| What is needed |
Print every line of the listing below, starting with the line that holds "ATOM 273 C CA" and going on through the line that holds "ATOM 281 C C", both included, and print nothing else.

──────────

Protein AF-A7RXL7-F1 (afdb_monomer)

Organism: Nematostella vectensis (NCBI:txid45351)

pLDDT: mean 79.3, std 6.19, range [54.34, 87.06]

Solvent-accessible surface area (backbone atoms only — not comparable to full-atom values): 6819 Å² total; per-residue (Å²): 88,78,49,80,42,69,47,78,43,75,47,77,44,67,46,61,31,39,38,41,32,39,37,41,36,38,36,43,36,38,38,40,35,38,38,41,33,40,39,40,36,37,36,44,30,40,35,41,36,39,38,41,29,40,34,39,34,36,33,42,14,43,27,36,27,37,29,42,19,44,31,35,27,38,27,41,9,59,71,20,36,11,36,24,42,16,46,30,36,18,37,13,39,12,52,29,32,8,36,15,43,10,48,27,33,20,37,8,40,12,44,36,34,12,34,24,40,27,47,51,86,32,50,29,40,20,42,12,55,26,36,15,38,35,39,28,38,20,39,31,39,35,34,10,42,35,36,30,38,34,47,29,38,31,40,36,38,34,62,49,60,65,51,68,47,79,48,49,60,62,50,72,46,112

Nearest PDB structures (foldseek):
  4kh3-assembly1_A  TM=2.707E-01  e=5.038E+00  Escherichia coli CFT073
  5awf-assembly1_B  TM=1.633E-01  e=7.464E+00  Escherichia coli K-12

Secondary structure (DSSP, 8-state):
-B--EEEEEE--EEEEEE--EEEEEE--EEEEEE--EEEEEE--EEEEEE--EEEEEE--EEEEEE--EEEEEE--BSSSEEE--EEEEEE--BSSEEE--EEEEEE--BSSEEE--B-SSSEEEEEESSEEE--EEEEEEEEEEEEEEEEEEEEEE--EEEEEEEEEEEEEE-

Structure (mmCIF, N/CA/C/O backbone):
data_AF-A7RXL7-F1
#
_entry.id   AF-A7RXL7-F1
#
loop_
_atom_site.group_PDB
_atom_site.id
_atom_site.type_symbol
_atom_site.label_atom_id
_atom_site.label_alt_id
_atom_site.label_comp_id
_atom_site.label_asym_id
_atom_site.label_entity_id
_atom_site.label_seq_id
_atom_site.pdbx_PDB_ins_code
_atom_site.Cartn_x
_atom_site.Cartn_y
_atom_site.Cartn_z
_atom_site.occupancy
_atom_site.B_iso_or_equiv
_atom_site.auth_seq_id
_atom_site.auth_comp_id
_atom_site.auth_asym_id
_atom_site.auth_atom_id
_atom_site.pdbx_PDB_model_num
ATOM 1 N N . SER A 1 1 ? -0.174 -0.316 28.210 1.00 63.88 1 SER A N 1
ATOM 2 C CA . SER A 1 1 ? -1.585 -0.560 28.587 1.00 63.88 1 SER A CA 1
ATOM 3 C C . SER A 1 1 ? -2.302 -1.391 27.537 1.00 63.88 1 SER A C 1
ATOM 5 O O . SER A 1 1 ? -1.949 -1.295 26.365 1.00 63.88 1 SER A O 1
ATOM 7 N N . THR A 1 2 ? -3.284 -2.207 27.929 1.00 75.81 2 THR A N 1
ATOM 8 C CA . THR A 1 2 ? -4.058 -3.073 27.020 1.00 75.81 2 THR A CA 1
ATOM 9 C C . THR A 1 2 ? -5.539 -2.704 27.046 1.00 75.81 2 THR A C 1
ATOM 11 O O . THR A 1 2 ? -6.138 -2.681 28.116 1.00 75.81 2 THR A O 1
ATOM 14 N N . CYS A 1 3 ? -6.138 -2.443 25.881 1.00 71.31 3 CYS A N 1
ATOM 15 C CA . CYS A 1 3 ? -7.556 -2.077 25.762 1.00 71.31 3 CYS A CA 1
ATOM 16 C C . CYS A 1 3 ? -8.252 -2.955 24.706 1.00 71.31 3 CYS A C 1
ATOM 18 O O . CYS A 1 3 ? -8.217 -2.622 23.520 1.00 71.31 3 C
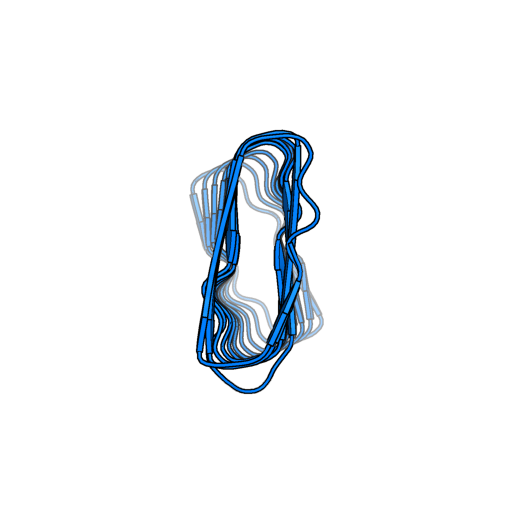YS A O 1
ATOM 20 N N . PRO A 1 4 ? -8.825 -4.107 25.098 1.00 78.12 4 PRO A N 1
ATOM 21 C CA . PRO A 1 4 ? -9.578 -4.960 24.189 1.00 78.12 4 PRO A CA 1
ATOM 22 C C . PRO A 1 4 ? -10.978 -4.397 23.909 1.00 78.12 4 PRO A C 1
ATOM 24 O O . PRO A 1 4 ? -11.679 -3.980 24.826 1.00 78.12 4 PRO A O 1
ATOM 27 N N . ALA A 1 5 ? -11.404 -4.447 22.647 1.00 75.38 5 ALA A N 1
ATOM 28 C CA . ALA A 1 5 ? -12.694 -3.929 22.192 1.00 75.38 5 ALA A CA 1
ATOM 29 C C . ALA A 1 5 ? -13.481 -4.936 21.331 1.00 75.38 5 ALA A C 1
ATOM 31 O O . ALA A 1 5 ? -12.906 -5.699 20.544 1.00 75.38 5 ALA A O 1
ATOM 32 N N . ARG A 1 6 ? -14.817 -4.916 21.442 1.00 75.62 6 ARG A N 1
ATOM 33 C CA . ARG A 1 6 ? -15.749 -5.671 20.585 1.00 75.62 6 ARG A CA 1
ATOM 34 C C . ARG A 1 6 ? -16.899 -4.771 20.134 1.00 75.62 6 ARG A C 1
ATOM 36 O O . ARG A 1 6 ? -17.438 -4.025 20.940 1.00 75.62 6 ARG A O 1
ATOM 43 N N . GLY A 1 7 ? -17.310 -4.901 18.875 1.00 76.44 7 GLY A N 1
ATOM 44 C CA . GLY A 1 7 ? -18.376 -4.081 18.296 1.00 76.44 7 GLY A CA 1
ATOM 45 C C . GLY A 1 7 ? -17.825 -2.764 17.758 1.00 76.44 7 GLY A C 1
ATOM 46 O O . GLY A 1 7 ? -16.841 -2.785 17.022 1.00 76.44 7 GLY A O 1
ATOM 47 N N . VAL A 1 8 ? -18.466 -1.644 18.099 1.00 80.56 8 VAL A N 1
ATOM 48 C CA . VAL A 1 8 ? -17.968 -0.292 17.806 1.00 80.56 8 VAL A CA 1
ATOM 49 C C . VAL A 1 8 ? -17.263 0.237 19.050 1.00 80.56 8 VAL A C 1
ATOM 51 O O . VAL A 1 8 ? -17.856 0.254 20.127 1.00 80.56 8 VAL A O 1
ATOM 54 N N . SER A 1 9 ? -15.990 0.619 18.955 1.00 79.44 9 SER A N 1
ATOM 55 C CA . SER A 1 9 ? -15.236 1.057 20.139 1.00 79.44 9 SER A CA 1
ATOM 56 C C . SER A 1 9 ? -14.119 2.048 19.833 1.00 79.44 9 SER A C 1
ATOM 58 O O . SER A 1 9 ? -13.564 2.084 18.732 1.00 79.44 9 SER A O 1
ATOM 60 N N . THR A 1 10 ? -13.749 2.809 20.863 1.00 82.56 10 THR A N 1
ATOM 61 C CA . THR A 1 10 ? -12.677 3.805 20.821 1.00 82.56 10 THR A CA 1
ATOM 62 C C . THR A 1 10 ? -11.711 3.556 21.976 1.00 82.56 10 THR A C 1
ATOM 64 O O . THR A 1 10 ? -12.124 3.569 23.132 1.00 82.56 10 THR A O 1
ATOM 67 N N . CYS A 1 11 ? -10.423 3.349 21.688 1.00 77.56 11 CYS A N 1
ATOM 68 C CA . CYS A 1 11 ? -9.404 3.061 22.705 1.00 77.56 11 CYS A CA 1
ATOM 69 C C . CYS A 1 11 ? -8.204 4.015 22.580 1.00 77.56 11 CYS A C 1
ATOM 71 O O . CYS A 1 11 ? -7.239 3.700 21.878 1.00 77.56 11 CYS A O 1
ATOM 73 N N . PRO A 1 12 ? -8.249 5.192 23.231 1.00 82.25 12 PRO A N 1
ATOM 74 C CA . PRO A 1 12 ? -7.122 6.114 23.280 1.00 82.25 12 PRO A CA 1
ATOM 75 C C . PRO A 1 12 ? -5.987 5.572 24.152 1.00 82.25 12 PRO A C 1
ATOM 77 O O . PRO A 1 12 ? -6.221 5.097 25.261 1.00 82.25 12 PRO A O 1
ATOM 80 N N . ALA A 1 13 ? -4.750 5.703 23.682 1.00 77.06 13 ALA A N 1
ATOM 81 C CA . ALA A 1 13 ? -3.569 5.227 24.391 1.00 77.06 13 ALA A CA 1
ATOM 82 C C . ALA A 1 13 ? -2.415 6.245 24.394 1.00 77.06 13 ALA A C 1
ATOM 84 O O . ALA A 1 13 ? -2.224 7.021 23.451 1.00 77.06 13 ALA A O 1
ATOM 85 N N . LYS A 1 14 ? -1.611 6.222 25.463 1.00 80.19 14 LYS A N 1
ATOM 86 C CA . LYS A 1 14 ? -0.350 6.969 25.596 1.00 80.19 14 LYS A CA 1
ATOM 87 C C . LYS A 1 14 ? 0.764 6.019 26.045 1.00 80.19 14 LYS A C 1
ATOM 89 O O . LYS A 1 14 ? 0.511 5.108 26.828 1.00 80.19 14 LYS A O 1
ATOM 94 N N . GLY A 1 15 ? 1.987 6.251 25.573 1.00 79.56 15 GLY A N 1
ATOM 95 C CA . GLY A 1 15 ? 3.134 5.385 25.859 1.00 79.56 15 GLY A CA 1
ATOM 96 C C . GLY A 1 15 ? 3.096 4.107 25.022 1.00 79.56 15 GLY A C 1
ATOM 97 O O . GLY A 1 15 ? 2.686 4.154 23.865 1.00 79.56 15 GLY A O 1
ATOM 98 N N . VAL A 1 16 ? 3.519 2.980 25.599 1.00 83.44 16 VAL A N 1
ATOM 99 C CA . VAL A 1 16 ? 3.490 1.660 24.947 1.00 83.44 16 VAL A CA 1
ATOM 100 C C . VAL A 1 16 ? 2.136 0.997 25.199 1.00 83.44 16 VAL A C 1
ATOM 102 O O . VAL A 1 16 ? 1.749 0.772 26.352 1.00 83.44 16 VAL A O 1
ATOM 105 N N 
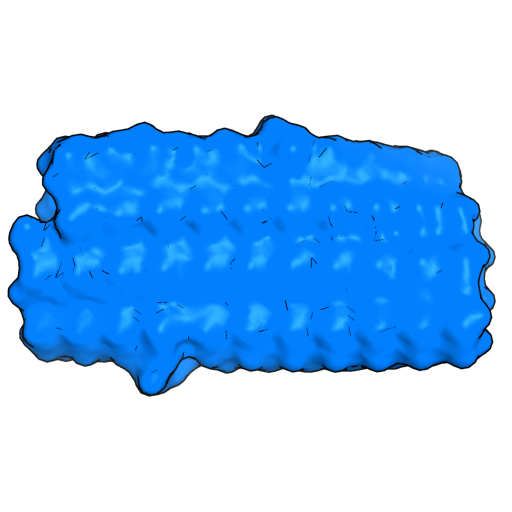. SER A 1 17 ? 1.374 0.710 24.141 1.00 81.31 17 SER A N 1
ATOM 106 C CA . SER A 1 17 ? 0.018 0.157 24.282 1.00 81.31 17 SER A CA 1
ATOM 107 C C . SER A 1 17 ? -0.394 -0.838 23.205 1.00 81.31 17 SER A C 1
ATOM 109 O O . SER A 1 17 ? 0.056 -0.773 22.061 1.00 81.31 17 SER A O 1
ATOM 111 N N . THR A 1 18 ? -1.315 -1.729 23.577 1.00 83.19 18 THR A N 1
ATOM 112 C CA . THR A 1 18 ? -1.871 -2.752 22.689 1.00 83.19 18 THR A CA 1
ATOM 113 C C . THR A 1 18 ? -3.399 -2.724 22.729 1.00 83.19 18 THR A C 1
ATOM 115 O O . THR A 1 18 ? -4.000 -2.947 23.777 1.00 83.19 18 THR A O 1
ATOM 118 N N . CYS A 1 19 ? -4.047 -2.489 21.589 1.00 80.19 19 CYS A N 1
ATOM 119 C CA . CYS A 1 19 ? -5.506 -2.351 21.498 1.00 80.19 19 CYS A CA 1
ATOM 120 C C . CYS A 1 19 ? -6.090 -3.380 20.514 1.00 80.19 19 CYS A C 1
ATOM 122 O O . CYS A 1 19 ? -6.258 -3.067 19.331 1.00 80.19 19 CYS A O 1
ATOM 124 N N . PRO A 1 20 ? -6.339 -4.631 20.949 1.00 84.06 20 PRO A N 1
ATOM 125 C CA . PRO A 1 20 ? -6.944 -5.646 20.099 1.00 84.06 20 PRO A CA 1
ATOM 126 C C . PRO A 1 20 ? -8.446 -5.398 19.918 1.00 84.06 20 PRO A C 1
ATOM 128 O O . PRO A 1 20 ? -9.171 -5.231 20.897 1.00 84.06 20 PRO A O 1
ATOM 131 N
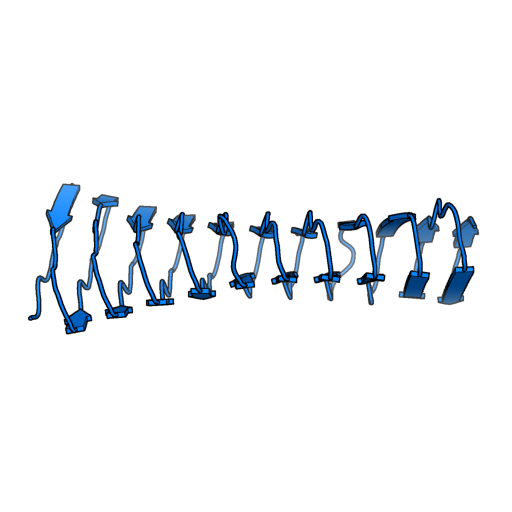 N . ALA A 1 21 ? -8.936 -5.448 18.679 1.00 81.31 21 ALA A N 1
ATOM 132 C CA . ALA A 1 21 ? -10.341 -5.176 18.383 1.00 81.31 21 ALA A CA 1
ATOM 133 C C . ALA A 1 21 ? -11.005 -6.198 17.446 1.00 81.31 21 ALA A C 1
ATOM 135 O O . ALA A 1 21 ? -10.378 -6.772 16.548 1.00 81.31 21 ALA A O 1
ATOM 136 N N . ARG A 1 22 ? -12.315 -6.402 17.630 1.00 83.44 22 ARG A N 1
ATOM 137 C CA . ARG A 1 22 ? -13.193 -7.107 16.681 1.00 83.44 22 ARG A CA 1
ATOM 138 C C . ARG A 1 22 ? -14.406 -6.239 16.347 1.00 83.44 22 ARG A C 1
ATOM 140 O O . ARG A 1 22 ? -15.131 -5.866 17.261 1.00 83.44 22 ARG A O 1
ATOM 147 N N . GLY A 1 23 ? -14.656 -5.988 15.065 1.00 83.56 23 GLY A N 1
ATOM 148 C CA . GLY A 1 23 ? -15.726 -5.103 14.597 1.00 83.56 23 GLY A CA 1
ATOM 149 C C . GLY A 1 23 ? -15.164 -3.816 14.000 1.00 83.56 23 GLY A C 1
ATOM 150 O O . GLY A 1 23 ? -14.261 -3.881 13.166 1.00 83.56 23 GLY A O 1
ATOM 151 N N . VAL A 1 24 ? -15.700 -2.669 14.415 1.00 83.88 24 VAL A N 1
ATOM 152 C CA . VAL A 1 24 ? -15.262 -1.334 13.992 1.00 83.88 24 VAL A CA 1
ATOM 153 C C . VAL A 1 24 ? -14.543 -0.668 15.161 1.00 83.88 24 VAL A C 1
ATOM 155 O O . VAL A 1 24 ? -15.140 -0.432 16.205 1.00 83.88 24 VAL A O 1
ATOM 158 N N . SER A 1 25 ? -13.258 -0.356 15.017 1.00 82.62 25 SER A N 1
ATOM 159 C CA . SER A 1 25 ? -12.479 0.209 16.123 1.00 82.62 25 SER A CA 1
ATOM 160 C C . SER A 1 25 ? -11.669 1.420 15.716 1.00 82.62 25 SER A C 1
ATOM 162 O O . SER A 1 25 ? -11.098 1.461 14.627 1.00 82.62 25 SER A O 1
ATOM 164 N N . THR A 1 26 ? -11.566 2.377 16.636 1.00 84.25 26 THR A N 1
ATOM 165 C CA . THR A 1 26 ? -10.654 3.512 16.515 1.00 84.25 26 THR A CA 1
ATOM 166 C C . THR A 1 26 ? -9.684 3.538 17.690 1.00 84.25 26 THR A C 1
ATOM 168 O O . THR A 1 26 ? -10.097 3.630 18.843 1.00 84.25 26 THR A O 1
ATOM 171 N N . CYS A 1 27 ? -8.382 3.495 17.416 1.00 79.81 27 CYS A N 1
ATOM 172 C CA . CYS A 1 27 ? -7.338 3.455 18.443 1.00 79.81 27 CYS A CA 1
ATOM 173 C C . CYS A 1 27 ? -6.340 4.608 18.250 1.00 79.81 27 CYS A C 1
ATOM 175 O O . CYS A 1 27 ? -5.299 4.417 17.617 1.00 79.81 27 CYS A O 1
ATOM 177 N N . PRO A 1 28 ? -6.645 5.826 18.736 1.00 84.69 28 PRO A N 1
ATOM 178 C CA . PRO A 1 28 ? -5.704 6.937 18.701 1.00 84.69 28 PRO A CA 1
ATOM 179 C C . PRO A 1 28 ? -4.563 6.717 19.696 1.00 84.69 28 PRO A C 1
ATOM 181 O O . PRO A 1 28 ? -4.805 6.482 20.879 1.00 84.69 28 PRO A O 1
ATOM 184 N N . ALA A 1 29 ? -3.322 6.860 19.241 1.00 82.19 29 ALA A N 1
ATOM 185 C CA . ALA A 1 29 ? -2.147 6.614 20.064 1.00 82.19 29 ALA A CA 1
ATOM 186 C C . ALA A 1 29 ? -1.098 7.733 20.010 1.00 82.19 29 ALA A C 1
ATOM 188 O O . ALA A 1 29 ? -0.861 8.367 18.976 1.00 82.19 29 ALA A O 1
ATOM 189 N N . ARG A 1 30 ? -0.409 7.943 21.137 1.00 83.56 30 ARG A N 1
ATOM 190 C CA . ARG A 1 30 ? 0.841 8.715 21.217 1.00 83.56 30 ARG A CA 1
ATOM 191 C C . ARG A 1 30 ? 1.936 7.853 21.837 1.00 83.56 30 ARG A C 1
ATOM 193 O O . ARG A 1 30 ? 1.797 7.461 22.991 1.00 83.56 30 ARG A O 1
ATOM 200 N N . GLY A 1 31 ? 3.020 7.626 21.104 1.00 83.00 31 GLY A N 1
ATOM 201 C CA . GLY A 1 31 ? 4.101 6.723 21.496 1.00 83.00 31 GLY A CA 1
ATOM 202 C C . GLY A 1 31 ? 4.172 5.509 20.576 1.00 83.00 31 GLY A C 1
ATOM 203 O O . GLY A 1 31 ? 4.053 5.653 19.358 1.00 83.00 31 GLY A O 1
ATOM 204 N N . GLU A 1 32 ? 4.378 4.335 21.162 1.00 84.38 32 GLU A N 1
ATOM 205 C CA . GLU A 1 32 ? 4.424 3.061 20.451 1.00 84.38 32 GLU A CA 1
ATOM 206 C C . GLU A 1 32 ? 3.099 2.322 20.637 1.00 84.38 32 GLU A C 1
ATOM 208 O O . GLU A 1 32 ? 2.609 2.160 21.757 1.00 84.38 32 GLU A O 1
ATOM 213 N N . SER A 1 33 ? 2.458 1.889 19.553 1.00 83.56 33 SER A N 1
ATOM 214 C CA . SER A 1 33 ? 1.171 1.203 19.679 1.00 83.56 33 SER A CA 1
ATOM 215 C C . SER A 1 33 ? 0.951 0.087 18.683 1.00 83.56 33 SER A C 1
ATOM 217 O O . SER A 1 33 ? 1.217 0.235 17.492 1.00 83.56 33 SER A O 1
ATOM 219 N N . THR A 1 34 ? 0.376 -1.005 19.185 1.00 84.88 34 THR A N 1
ATOM 220 C CA . THR A 1 34 ? 0.017 -2.183 18.397 1.00 84.88 34 THR A CA 1
ATOM 221 C C . THR A 1 34 ? -1.492 -2.403 18.436 1.00 84.88 34 THR A C 1
ATOM 223 O O . THR A 1 34 ? -2.069 -2.654 19.489 1.00 84.88 34 THR A O 1
ATOM 226 N N . CYS A 1 35 ? -2.160 -2.314 17.290 1.00 81.06 35 CYS A N 1
ATOM 227 C CA . CYS A 1 35 ? -3.621 -2.384 17.195 1.00 81.06 35 CYS A CA 1
ATOM 228 C C . CYS A 1 35 ? -4.056 -3.514 16.253 1.00 81.06 35 CYS A C 1
ATOM 230 O O . CYS A 1 35 ? -4.350 -3.265 15.081 1.00 81.06 35 CYS A O 1
ATOM 232 N N . PRO A 1 36 ? -4.057 -4.775 16.719 1.00 85.50 36 PRO A N 1
ATOM 233 C CA . PRO A 1 36 ? -4.502 -5.892 15.906 1.00 85.50 36 PRO A CA 1
ATOM 234 C C . PRO A 1 36 ? -6.031 -5.914 15.806 1.00 85.50 36 PRO A C 1
ATOM 236 O O . PRO A 1 36 ? -6.728 -5.895 16.819 1.00 85.50 36 PRO A O 1
ATOM 239 N N . ALA A 1 37 ? -6.564 -6.003 14.589 1.00 83.88 37 ALA A N 1
ATOM 240 C CA . ALA A 1 37 ? -8.002 -5.921 14.354 1.00 83.88 37 ALA A CA 1
ATOM 241 C C . ALA A 1 37 ? -8.553 -7.010 13.423 1.00 83.88 37 ALA A C 1
ATOM 243 O O . ALA A 1 37 ? -7.895 -7.482 12.490 1.00 83.88 37 ALA A O 1
ATOM 244 N N . ARG A 1 38 ? -9.812 -7.392 13.656 1.00 85.94 38 ARG A N 1
ATOM 245 C CA . ARG A 1 38 ? -10.648 -8.130 12.697 1.00 85.94 38 ARG A CA 1
ATOM 246 C C . ARG A 1 38 ? -11.886 -7.294 12.379 1.00 85.94 38 ARG A C 1
ATOM 248 O O . ARG A 1 38 ? -12.670 -7.044 13.289 1.00 85.94 38 ARG A O 1
ATOM 255 N N . GLY A 1 39 ? -12.063 -6.903 11.120 1.00 85.81 39 GLY A N 1
ATOM 256 C CA . GLY A 1 39 ? -13.109 -5.981 10.676 1.00 85.81 39 GLY A CA 1
ATOM 257 C C . GLY A 1 39 ? -12.517 -4.683 10.128 1.00 85
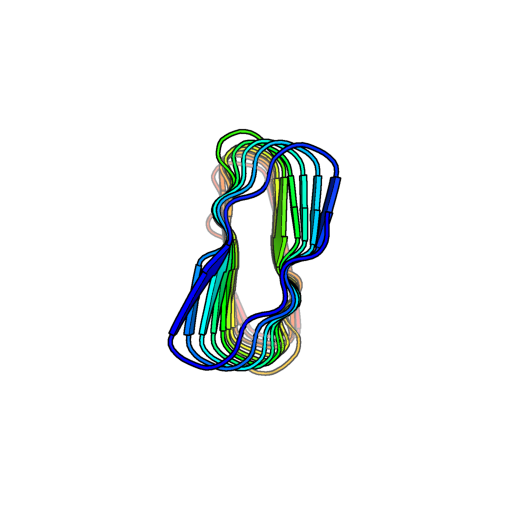.81 39 GLY A C 1
ATOM 258 O O . GLY A 1 39 ? -11.590 -4.730 9.320 1.00 85.81 39 GLY A O 1
ATOM 259 N N . VAL A 1 40 ? -13.054 -3.545 10.566 1.00 84.44 40 VAL A N 1
ATOM 260 C CA . VAL A 1 40 ? -12.612 -2.203 10.165 1.00 84.44 40 VAL A CA 1
ATOM 261 C C . VAL A 1 40 ? -11.851 -1.563 11.321 1.00 84.44 40 VAL A C 1
ATOM 263 O O . VAL A 1 40 ? -12.361 -1.479 12.436 1.00 84.44 40 VAL A O 1
ATOM 266 N N . SER A 1 41 ? -10.627 -1.103 11.077 1.00 83.56 41 SER A N 1
ATOM 267 C CA . SER A 1 41 ? -9.807 -0.477 12.116 1.00 83.56 41 SER A CA 1
ATOM 268 C C . SER A 1 41 ? -9.172 0.814 11.647 1.00 83.56 41 SER A C 1
ATOM 270 O O . SER A 1 41 ? -8.555 0.851 10.583 1.00 83.56 41 SER A O 1
ATOM 272 N N . THR A 1 42 ? -9.268 1.846 12.480 1.00 85.81 42 THR A N 1
ATOM 273 C CA . THR A 1 42 ? -8.579 3.117 12.281 1.00 85.81 42 THR A CA 1
ATOM 274 C C . THR A 1 42 ? -7.630 3.372 13.446 1.00 85.81 42 THR A C 1
ATOM 276 O O . THR A 1 42 ? -8.064 3.465 14.591 1.00 85.81 42 THR A O 1
ATOM 279 N N . CYS A 1 43 ? -6.328 3.510 13.198 1.00 81.75 43 CYS A N 1
ATOM 280 C CA . CYS A 1 43 ? -5.354 3.762 14.267 1.00 81.75 43 CYS A CA 1
ATOM 281 C C . CYS A 1 43 ? -4.480 4.977 13.938 1.00 81.75 43 CYS A C 1
ATOM 283 O O . CYS A 1 43 ? -3.398 4.842 13.362 1.00 81.75 43 CYS A O 1
ATOM 285 N N . PRO A 1 44 ? -4.947 6.190 14.274 1.00 85.88 44 PRO A N 1
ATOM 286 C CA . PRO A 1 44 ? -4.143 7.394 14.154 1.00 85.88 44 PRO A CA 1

──────────

| Answer area |
ATOM 273 C CA . THR A 1 42 ? -8.579 3.117 12.281 1.00 85.81 42 THR A CA 1
ATOM 274 C C . THR A 1 42 ? -7.630 3.372 13.446 1.00 85.81 42 THR A C 1
ATOM 276 O O . THR A 1 42 ? -8.064 3.465 14.591 1.00 85.81 42 THR A O 1
ATOM 279 N N . CYS A 1 43 ? -6.328 3.510 13.198 1.00 81.75 43 CYS A N 1
ATOM 280 C CA . CYS A 1 43 ? -5.354 3.762 14.267 1.00 81.75 43 CYS A CA 1
ATOM 281 C C . CYS A 1 43 ? -4.480 4.977 13.938 1.00 81.75 43 CYS A C 1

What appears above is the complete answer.